Excerpts from a dataset:
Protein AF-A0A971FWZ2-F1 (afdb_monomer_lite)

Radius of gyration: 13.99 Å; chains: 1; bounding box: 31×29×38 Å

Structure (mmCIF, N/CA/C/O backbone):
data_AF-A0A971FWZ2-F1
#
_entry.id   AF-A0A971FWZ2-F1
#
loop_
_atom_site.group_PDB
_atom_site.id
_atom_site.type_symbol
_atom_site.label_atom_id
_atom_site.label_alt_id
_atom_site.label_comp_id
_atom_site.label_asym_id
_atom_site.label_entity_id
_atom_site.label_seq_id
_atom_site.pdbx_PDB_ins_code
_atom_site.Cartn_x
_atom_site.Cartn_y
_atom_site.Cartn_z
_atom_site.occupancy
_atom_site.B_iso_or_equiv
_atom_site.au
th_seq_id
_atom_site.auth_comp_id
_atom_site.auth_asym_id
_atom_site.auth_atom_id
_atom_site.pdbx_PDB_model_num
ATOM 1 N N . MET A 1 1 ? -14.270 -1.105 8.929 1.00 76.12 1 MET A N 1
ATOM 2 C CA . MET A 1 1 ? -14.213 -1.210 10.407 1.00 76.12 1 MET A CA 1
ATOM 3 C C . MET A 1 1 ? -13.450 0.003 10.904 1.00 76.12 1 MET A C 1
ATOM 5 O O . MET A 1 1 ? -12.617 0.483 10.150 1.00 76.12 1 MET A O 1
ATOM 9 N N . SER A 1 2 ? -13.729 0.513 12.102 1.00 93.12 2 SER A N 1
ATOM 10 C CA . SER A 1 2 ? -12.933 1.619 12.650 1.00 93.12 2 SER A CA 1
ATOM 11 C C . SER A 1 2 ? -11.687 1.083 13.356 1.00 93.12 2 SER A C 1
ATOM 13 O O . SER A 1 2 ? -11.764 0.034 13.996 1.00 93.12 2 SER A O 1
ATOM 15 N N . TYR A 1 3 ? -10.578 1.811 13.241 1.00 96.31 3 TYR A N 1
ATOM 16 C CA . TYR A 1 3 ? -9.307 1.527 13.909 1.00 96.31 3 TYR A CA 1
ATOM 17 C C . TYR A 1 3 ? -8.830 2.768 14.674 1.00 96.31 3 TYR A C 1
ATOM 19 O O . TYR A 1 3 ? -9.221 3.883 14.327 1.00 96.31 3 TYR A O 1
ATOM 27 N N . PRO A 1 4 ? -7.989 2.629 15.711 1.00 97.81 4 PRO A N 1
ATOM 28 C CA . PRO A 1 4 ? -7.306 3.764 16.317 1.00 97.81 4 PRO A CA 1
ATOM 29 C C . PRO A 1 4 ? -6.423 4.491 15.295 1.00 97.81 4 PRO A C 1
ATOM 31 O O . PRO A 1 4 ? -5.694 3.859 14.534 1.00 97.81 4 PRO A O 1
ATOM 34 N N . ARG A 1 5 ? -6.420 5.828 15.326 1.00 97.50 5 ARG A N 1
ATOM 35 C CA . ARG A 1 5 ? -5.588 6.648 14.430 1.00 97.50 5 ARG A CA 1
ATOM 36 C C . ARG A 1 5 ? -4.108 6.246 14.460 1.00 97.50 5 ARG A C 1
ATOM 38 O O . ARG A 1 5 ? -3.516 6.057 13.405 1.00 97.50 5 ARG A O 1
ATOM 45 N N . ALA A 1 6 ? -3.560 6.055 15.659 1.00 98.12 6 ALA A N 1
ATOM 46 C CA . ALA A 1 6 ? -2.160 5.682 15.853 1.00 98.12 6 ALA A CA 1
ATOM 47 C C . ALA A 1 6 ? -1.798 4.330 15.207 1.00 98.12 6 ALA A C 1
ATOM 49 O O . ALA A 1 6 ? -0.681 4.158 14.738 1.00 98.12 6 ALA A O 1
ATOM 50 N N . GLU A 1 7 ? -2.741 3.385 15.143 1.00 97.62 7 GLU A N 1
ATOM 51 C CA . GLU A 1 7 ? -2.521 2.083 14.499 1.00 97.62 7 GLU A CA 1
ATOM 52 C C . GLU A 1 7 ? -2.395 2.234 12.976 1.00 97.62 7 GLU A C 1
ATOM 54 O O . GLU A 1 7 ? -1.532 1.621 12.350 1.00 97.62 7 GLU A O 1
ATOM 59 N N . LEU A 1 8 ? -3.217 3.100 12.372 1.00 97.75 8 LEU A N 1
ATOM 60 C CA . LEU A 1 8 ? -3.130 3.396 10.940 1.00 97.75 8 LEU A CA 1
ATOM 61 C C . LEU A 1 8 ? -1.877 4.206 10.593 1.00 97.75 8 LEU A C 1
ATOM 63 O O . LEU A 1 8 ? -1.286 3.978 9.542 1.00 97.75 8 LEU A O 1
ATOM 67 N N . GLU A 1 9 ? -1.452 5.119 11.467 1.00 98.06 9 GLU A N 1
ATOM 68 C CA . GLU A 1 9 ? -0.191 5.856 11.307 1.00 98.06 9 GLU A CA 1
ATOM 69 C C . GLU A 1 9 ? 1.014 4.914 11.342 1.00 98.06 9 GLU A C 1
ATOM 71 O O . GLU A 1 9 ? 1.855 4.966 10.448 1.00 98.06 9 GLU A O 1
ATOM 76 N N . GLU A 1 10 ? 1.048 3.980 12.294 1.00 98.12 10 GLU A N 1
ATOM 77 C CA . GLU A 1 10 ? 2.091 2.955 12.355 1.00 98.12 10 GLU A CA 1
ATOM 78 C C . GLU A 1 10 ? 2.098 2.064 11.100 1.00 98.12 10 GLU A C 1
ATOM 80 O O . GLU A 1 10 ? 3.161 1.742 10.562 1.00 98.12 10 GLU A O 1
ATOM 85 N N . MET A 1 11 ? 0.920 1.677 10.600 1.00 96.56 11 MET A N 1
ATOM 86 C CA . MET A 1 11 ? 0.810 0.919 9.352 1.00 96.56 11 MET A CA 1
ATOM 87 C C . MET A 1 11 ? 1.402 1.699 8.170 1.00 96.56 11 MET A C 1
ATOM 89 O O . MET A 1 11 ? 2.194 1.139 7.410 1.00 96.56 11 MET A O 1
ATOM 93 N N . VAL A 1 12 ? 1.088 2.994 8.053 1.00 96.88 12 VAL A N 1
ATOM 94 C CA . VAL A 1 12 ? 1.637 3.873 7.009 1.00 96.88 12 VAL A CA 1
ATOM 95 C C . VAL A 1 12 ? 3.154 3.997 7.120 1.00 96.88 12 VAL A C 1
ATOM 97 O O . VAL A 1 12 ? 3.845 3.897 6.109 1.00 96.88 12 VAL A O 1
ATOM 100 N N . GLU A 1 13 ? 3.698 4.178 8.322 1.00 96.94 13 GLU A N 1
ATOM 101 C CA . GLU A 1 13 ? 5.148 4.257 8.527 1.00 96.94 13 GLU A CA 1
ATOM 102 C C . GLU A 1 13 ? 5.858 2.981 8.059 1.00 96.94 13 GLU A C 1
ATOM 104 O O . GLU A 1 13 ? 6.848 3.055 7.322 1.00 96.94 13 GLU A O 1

● WORK REQUEST:
Could you reproduce, exactly, every line above from the line with "ATOM 46 C CA" to the line with "ATOM 78 C C", and no other line? Both ends count.

● EXERCISE ANSWER:
ATOM 46 C CA . ALA A 1 6 ? -2.160 5.682 15.853 1.00 98.12 6 ALA A CA 1
ATOM 47 C C . ALA A 1 6 ? -1.798 4.330 15.207 1.00 98.12 6 ALA A C 1
ATOM 49 O O . ALA A 1 6 ? -0.681 4.158 14.738 1.00 98.12 6 ALA A O 1
ATOM 50 N N . GLU A 1 7 ? -2.741 3.385 15.143 1.00 97.62 7 GLU A N 1
ATOM 51 C CA . GLU A 1 7 ? -2.521 2.083 14.499 1.00 97.62 7 GLU A CA 1
ATOM 52 C C . GLU A 1 7 ? -2.395 2.234 12.976 1.00 97.62 7 GLU A C 1
ATOM 54 O O . GLU A 1 7 ? -1.532 1.621 12.350 1.00 97.62 7 GLU A O 1
ATOM 59 N N . LEU A 1 8 ? -3.217 3.100 12.372 1.00 97.75 8 LEU A N 1
ATOM 60 C CA . LEU A 1 8 ? -3.130 3.396 10.940 1.00 97.75 8 LEU A CA 1
ATOM 61 C C . LEU A 1 8 ? -1.877 4.206 10.593 1.00 97.75 8 LEU A C 1
ATOM 63 O O . LEU A 1 8 ? -1.286 3.978 9.542 1.00 97.75 8 LEU A O 1
ATOM 67 N N . GLU A 1 9 ? -1.452 5.119 11.467 1.00 98.06 9 GLU A N 1
ATOM 68 C CA . GLU A 1 9 ? -0.191 5.856 11.307 1.00 98.06 9 GLU A CA 1
ATOM 69 C C . GLU A 1 9 ? 1.014 4.914 11.342 1.00 98.06 9 GLU A C 1
ATOM 71 O O . GLU A 1 9 ? 1.855 4.966 10.448 1.00 98.06 9 GLU A O 1
ATOM 76 N N . GLU A 1 10 ? 1.048 3.980 12.294 1.00 98.12 10 GLU A N 1
ATOM 77 C CA . GLU A 1 10 ? 2.091 2.955 12.355 1.00 98.12 10 GLU A CA 1
ATOM 78 C C . GLU A 1 10 ? 2.098 2.064 11.100 1.00 98.12 10 GLU A C 1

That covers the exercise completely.